(Data extracted from a collection)

*-*-*

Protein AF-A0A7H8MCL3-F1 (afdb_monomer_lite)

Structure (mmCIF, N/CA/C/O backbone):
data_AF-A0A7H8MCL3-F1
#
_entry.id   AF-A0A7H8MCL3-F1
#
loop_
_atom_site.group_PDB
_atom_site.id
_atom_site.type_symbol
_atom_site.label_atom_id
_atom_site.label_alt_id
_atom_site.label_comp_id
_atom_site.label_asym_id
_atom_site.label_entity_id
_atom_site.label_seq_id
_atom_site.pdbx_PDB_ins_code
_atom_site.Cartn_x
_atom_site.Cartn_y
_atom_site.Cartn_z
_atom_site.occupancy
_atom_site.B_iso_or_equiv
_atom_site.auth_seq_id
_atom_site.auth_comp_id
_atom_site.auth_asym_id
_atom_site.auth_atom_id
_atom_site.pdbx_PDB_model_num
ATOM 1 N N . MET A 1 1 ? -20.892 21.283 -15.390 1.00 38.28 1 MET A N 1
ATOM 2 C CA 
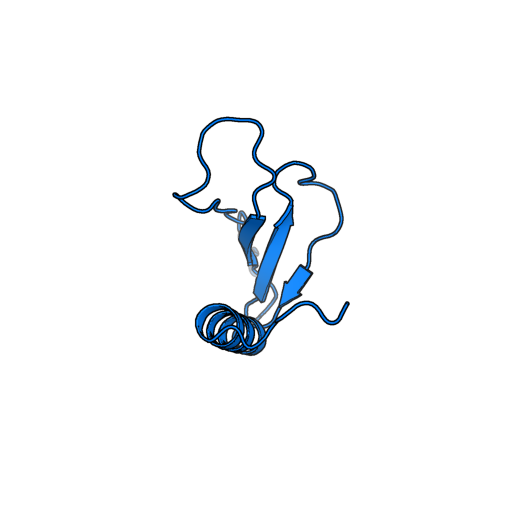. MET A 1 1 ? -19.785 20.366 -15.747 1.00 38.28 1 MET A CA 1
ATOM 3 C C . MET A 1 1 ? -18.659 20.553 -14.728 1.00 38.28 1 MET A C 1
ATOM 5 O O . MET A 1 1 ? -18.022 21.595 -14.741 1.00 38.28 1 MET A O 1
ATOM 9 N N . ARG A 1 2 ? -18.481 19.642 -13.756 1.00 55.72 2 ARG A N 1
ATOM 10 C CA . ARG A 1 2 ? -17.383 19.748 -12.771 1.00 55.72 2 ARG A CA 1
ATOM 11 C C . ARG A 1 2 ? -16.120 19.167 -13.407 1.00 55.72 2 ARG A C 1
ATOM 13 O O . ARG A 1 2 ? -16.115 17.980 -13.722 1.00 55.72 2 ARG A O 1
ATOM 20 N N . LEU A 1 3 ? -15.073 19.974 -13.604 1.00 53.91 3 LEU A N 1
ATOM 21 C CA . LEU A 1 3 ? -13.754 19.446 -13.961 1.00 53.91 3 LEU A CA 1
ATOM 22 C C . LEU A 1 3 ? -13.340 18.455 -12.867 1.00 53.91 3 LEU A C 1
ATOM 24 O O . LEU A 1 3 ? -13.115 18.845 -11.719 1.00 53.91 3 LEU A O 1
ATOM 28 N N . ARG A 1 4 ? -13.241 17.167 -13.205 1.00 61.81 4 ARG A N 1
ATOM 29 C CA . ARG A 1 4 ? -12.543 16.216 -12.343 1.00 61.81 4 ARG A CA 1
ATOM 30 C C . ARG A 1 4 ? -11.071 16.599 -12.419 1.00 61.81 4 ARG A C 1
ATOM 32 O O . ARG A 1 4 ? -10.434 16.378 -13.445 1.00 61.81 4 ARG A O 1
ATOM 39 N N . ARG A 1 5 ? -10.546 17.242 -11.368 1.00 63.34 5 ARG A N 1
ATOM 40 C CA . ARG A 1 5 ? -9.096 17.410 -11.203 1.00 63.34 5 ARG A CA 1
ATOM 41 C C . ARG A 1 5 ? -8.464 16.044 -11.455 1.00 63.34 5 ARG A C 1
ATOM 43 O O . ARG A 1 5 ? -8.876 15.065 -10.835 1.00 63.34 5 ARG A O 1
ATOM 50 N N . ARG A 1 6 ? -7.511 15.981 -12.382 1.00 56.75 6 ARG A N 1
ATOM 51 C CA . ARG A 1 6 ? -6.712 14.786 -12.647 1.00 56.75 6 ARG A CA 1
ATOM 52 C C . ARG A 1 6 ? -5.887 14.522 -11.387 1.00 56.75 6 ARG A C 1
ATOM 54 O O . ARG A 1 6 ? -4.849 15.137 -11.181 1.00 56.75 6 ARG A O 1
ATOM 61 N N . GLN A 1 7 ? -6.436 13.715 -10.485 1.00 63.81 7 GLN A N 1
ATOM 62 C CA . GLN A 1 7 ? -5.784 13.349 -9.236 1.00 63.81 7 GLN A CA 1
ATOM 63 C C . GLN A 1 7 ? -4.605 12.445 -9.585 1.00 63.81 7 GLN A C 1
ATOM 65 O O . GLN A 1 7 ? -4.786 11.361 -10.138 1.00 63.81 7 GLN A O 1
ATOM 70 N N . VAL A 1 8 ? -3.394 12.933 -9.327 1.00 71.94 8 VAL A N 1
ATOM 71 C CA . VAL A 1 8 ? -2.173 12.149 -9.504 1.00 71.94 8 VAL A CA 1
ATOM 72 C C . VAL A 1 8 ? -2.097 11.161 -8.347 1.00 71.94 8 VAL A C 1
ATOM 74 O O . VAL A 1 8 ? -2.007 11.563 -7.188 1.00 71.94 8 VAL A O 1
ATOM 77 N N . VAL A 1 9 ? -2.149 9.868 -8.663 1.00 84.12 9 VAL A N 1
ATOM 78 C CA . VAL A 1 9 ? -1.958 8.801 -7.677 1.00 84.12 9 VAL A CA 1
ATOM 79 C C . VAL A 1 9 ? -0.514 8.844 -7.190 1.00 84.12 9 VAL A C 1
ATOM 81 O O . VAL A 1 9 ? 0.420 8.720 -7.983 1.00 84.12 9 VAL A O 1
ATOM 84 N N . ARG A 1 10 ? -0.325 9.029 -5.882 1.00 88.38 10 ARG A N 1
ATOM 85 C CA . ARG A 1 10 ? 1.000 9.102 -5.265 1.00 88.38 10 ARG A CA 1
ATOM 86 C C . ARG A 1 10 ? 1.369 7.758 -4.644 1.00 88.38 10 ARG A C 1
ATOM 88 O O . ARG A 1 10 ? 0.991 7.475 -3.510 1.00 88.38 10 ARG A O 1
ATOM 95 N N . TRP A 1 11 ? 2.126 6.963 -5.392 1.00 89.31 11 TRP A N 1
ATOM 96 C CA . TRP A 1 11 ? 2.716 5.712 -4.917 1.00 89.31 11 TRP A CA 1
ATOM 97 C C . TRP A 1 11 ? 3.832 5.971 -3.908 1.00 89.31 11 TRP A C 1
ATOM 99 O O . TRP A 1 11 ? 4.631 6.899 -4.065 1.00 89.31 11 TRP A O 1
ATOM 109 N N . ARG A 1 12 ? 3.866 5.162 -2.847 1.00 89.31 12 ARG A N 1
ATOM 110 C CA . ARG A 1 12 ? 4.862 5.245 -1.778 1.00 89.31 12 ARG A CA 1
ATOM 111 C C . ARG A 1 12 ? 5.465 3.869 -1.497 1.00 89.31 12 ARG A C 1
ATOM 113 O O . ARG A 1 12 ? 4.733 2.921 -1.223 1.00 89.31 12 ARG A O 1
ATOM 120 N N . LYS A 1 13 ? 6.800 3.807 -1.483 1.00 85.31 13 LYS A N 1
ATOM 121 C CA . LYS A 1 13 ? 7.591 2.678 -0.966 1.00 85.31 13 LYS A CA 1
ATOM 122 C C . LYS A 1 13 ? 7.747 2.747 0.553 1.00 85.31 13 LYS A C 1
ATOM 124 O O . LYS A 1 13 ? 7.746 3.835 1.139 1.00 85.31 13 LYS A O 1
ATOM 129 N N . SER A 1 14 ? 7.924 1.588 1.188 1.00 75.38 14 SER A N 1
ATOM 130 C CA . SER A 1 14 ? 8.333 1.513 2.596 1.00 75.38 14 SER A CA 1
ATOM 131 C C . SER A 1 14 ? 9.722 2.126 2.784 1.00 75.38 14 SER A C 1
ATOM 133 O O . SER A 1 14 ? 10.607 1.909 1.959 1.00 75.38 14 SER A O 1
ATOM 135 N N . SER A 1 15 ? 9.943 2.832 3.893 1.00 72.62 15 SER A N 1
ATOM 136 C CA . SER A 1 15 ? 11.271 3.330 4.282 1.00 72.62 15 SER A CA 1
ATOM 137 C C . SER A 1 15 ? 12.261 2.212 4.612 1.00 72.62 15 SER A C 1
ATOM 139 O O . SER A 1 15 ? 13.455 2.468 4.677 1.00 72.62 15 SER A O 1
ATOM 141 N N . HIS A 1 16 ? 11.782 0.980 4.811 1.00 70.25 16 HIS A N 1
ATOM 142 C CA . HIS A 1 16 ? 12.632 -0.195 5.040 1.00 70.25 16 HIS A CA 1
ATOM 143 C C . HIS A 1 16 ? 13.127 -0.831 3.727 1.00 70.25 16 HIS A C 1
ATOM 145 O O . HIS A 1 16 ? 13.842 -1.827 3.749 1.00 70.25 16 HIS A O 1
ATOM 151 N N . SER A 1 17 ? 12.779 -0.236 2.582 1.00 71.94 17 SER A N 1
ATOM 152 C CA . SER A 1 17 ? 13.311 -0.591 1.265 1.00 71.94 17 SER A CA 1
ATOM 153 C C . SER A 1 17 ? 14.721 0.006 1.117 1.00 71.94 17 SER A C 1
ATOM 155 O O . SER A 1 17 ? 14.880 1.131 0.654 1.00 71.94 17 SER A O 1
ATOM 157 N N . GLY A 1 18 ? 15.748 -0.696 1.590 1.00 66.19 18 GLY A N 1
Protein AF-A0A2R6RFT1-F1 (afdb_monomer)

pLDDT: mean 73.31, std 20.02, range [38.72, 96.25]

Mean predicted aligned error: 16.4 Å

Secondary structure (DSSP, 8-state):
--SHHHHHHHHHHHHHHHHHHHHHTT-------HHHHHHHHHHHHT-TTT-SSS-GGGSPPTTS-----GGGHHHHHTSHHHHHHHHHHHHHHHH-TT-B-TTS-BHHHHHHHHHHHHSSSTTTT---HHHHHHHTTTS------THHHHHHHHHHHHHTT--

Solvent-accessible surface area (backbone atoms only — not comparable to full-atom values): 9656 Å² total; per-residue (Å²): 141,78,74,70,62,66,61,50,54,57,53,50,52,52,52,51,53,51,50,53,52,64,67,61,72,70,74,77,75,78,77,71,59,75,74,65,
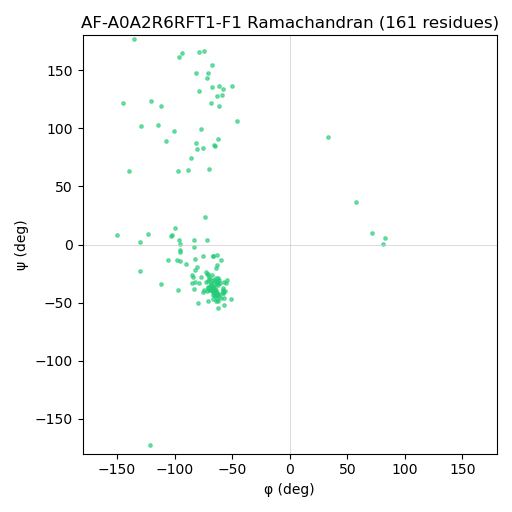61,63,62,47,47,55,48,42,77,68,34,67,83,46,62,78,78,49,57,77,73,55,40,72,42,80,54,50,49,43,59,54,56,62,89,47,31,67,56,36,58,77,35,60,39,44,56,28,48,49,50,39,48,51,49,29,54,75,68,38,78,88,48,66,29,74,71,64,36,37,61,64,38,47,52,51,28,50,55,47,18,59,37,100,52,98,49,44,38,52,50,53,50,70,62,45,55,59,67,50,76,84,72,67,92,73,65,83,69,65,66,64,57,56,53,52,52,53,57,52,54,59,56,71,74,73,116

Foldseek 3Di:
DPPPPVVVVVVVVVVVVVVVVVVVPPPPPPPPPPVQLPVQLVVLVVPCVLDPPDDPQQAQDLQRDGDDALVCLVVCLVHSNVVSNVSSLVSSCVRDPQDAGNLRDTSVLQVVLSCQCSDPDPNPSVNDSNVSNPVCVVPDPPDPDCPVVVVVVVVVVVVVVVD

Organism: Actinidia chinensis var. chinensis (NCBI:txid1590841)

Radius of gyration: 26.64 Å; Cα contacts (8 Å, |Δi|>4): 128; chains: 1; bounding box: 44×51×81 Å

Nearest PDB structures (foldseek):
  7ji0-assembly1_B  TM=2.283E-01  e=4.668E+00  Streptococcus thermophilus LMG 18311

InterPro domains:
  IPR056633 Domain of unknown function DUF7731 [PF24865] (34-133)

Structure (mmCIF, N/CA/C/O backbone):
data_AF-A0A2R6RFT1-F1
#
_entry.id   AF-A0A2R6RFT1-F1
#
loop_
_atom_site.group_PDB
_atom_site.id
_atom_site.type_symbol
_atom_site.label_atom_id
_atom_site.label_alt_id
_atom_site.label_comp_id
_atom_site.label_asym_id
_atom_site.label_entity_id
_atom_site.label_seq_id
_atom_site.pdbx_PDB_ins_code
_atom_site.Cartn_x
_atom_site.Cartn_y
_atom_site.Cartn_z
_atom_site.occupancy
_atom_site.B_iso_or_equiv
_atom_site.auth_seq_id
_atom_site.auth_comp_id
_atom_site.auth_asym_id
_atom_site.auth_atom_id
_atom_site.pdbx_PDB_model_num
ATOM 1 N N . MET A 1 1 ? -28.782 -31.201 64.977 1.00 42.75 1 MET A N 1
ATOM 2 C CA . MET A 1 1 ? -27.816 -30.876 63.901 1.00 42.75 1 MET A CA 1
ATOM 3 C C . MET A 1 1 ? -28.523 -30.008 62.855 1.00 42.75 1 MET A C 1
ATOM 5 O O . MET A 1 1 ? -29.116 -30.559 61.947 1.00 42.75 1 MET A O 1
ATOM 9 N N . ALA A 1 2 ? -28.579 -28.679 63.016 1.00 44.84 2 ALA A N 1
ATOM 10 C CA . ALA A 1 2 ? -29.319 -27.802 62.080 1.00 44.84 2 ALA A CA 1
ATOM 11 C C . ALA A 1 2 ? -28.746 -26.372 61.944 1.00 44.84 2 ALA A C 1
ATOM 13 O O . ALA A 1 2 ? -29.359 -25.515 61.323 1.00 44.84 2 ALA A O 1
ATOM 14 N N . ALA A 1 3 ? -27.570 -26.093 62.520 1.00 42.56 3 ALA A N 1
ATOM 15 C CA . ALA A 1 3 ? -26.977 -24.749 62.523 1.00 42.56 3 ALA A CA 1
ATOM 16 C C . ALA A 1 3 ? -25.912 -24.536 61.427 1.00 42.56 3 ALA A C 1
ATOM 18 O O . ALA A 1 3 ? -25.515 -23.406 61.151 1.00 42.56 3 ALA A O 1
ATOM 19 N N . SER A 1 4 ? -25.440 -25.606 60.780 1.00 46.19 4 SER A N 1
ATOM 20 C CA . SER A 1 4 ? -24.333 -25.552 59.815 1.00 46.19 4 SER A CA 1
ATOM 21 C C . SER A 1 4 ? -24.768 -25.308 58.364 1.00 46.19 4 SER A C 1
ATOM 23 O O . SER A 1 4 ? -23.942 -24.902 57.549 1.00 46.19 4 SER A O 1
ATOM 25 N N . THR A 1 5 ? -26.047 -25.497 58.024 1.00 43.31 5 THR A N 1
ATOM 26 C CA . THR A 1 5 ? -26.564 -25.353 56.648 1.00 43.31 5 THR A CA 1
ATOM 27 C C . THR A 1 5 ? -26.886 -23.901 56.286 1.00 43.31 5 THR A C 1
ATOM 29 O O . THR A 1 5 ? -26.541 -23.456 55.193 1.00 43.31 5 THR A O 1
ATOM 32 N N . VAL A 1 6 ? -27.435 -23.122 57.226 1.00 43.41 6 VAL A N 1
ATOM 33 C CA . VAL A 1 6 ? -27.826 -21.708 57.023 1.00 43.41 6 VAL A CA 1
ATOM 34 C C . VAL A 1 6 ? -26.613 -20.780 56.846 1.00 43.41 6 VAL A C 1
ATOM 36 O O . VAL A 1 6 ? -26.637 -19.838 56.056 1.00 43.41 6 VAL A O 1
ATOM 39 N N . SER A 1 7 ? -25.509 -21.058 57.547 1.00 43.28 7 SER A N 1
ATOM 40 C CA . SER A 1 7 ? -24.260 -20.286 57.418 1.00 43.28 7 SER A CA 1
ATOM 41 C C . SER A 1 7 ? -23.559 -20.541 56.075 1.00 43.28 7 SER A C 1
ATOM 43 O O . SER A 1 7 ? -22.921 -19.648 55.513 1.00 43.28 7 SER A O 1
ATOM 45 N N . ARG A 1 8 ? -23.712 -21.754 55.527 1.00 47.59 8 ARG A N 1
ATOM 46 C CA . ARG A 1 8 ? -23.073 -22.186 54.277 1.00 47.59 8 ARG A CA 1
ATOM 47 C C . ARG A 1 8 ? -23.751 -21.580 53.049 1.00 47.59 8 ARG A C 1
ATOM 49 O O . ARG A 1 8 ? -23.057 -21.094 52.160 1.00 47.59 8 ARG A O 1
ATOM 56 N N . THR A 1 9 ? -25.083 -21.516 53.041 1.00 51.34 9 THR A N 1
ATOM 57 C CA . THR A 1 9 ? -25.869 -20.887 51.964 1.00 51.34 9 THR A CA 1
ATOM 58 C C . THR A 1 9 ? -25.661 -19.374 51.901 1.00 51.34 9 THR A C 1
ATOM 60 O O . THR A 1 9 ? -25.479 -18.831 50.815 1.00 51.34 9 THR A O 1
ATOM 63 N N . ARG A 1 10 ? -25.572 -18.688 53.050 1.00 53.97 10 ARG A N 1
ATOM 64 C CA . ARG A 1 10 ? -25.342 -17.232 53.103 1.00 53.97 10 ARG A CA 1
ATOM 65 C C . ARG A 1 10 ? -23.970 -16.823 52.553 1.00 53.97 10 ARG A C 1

*-*-*

### TASK PROMPT:
Copy out only the lines of the records above from the one with "ATOM 45 N N" through the one with "ATOM 49 O O", exactly as they stand, both included.

### ANSWER AREA:
ATOM 45 N N . ARG A 1 8 ? -23.712 -21.754 55.527 1.00 47.59 8 ARG A N 1
ATOM 46 C CA . ARG A 1 8 ? -23.073 -22.186 54.277 1.00 47.59 8 ARG A CA 1
ATOM 47 C C . ARG A 1 8 ? -23.751 -21.580 53.049 1.00 47.59 8 ARG A C 1
ATOM 49 O O . ARG A 1 8 ? -23.057 -21.094 52.160 1.00 47.59 8 ARG A O 1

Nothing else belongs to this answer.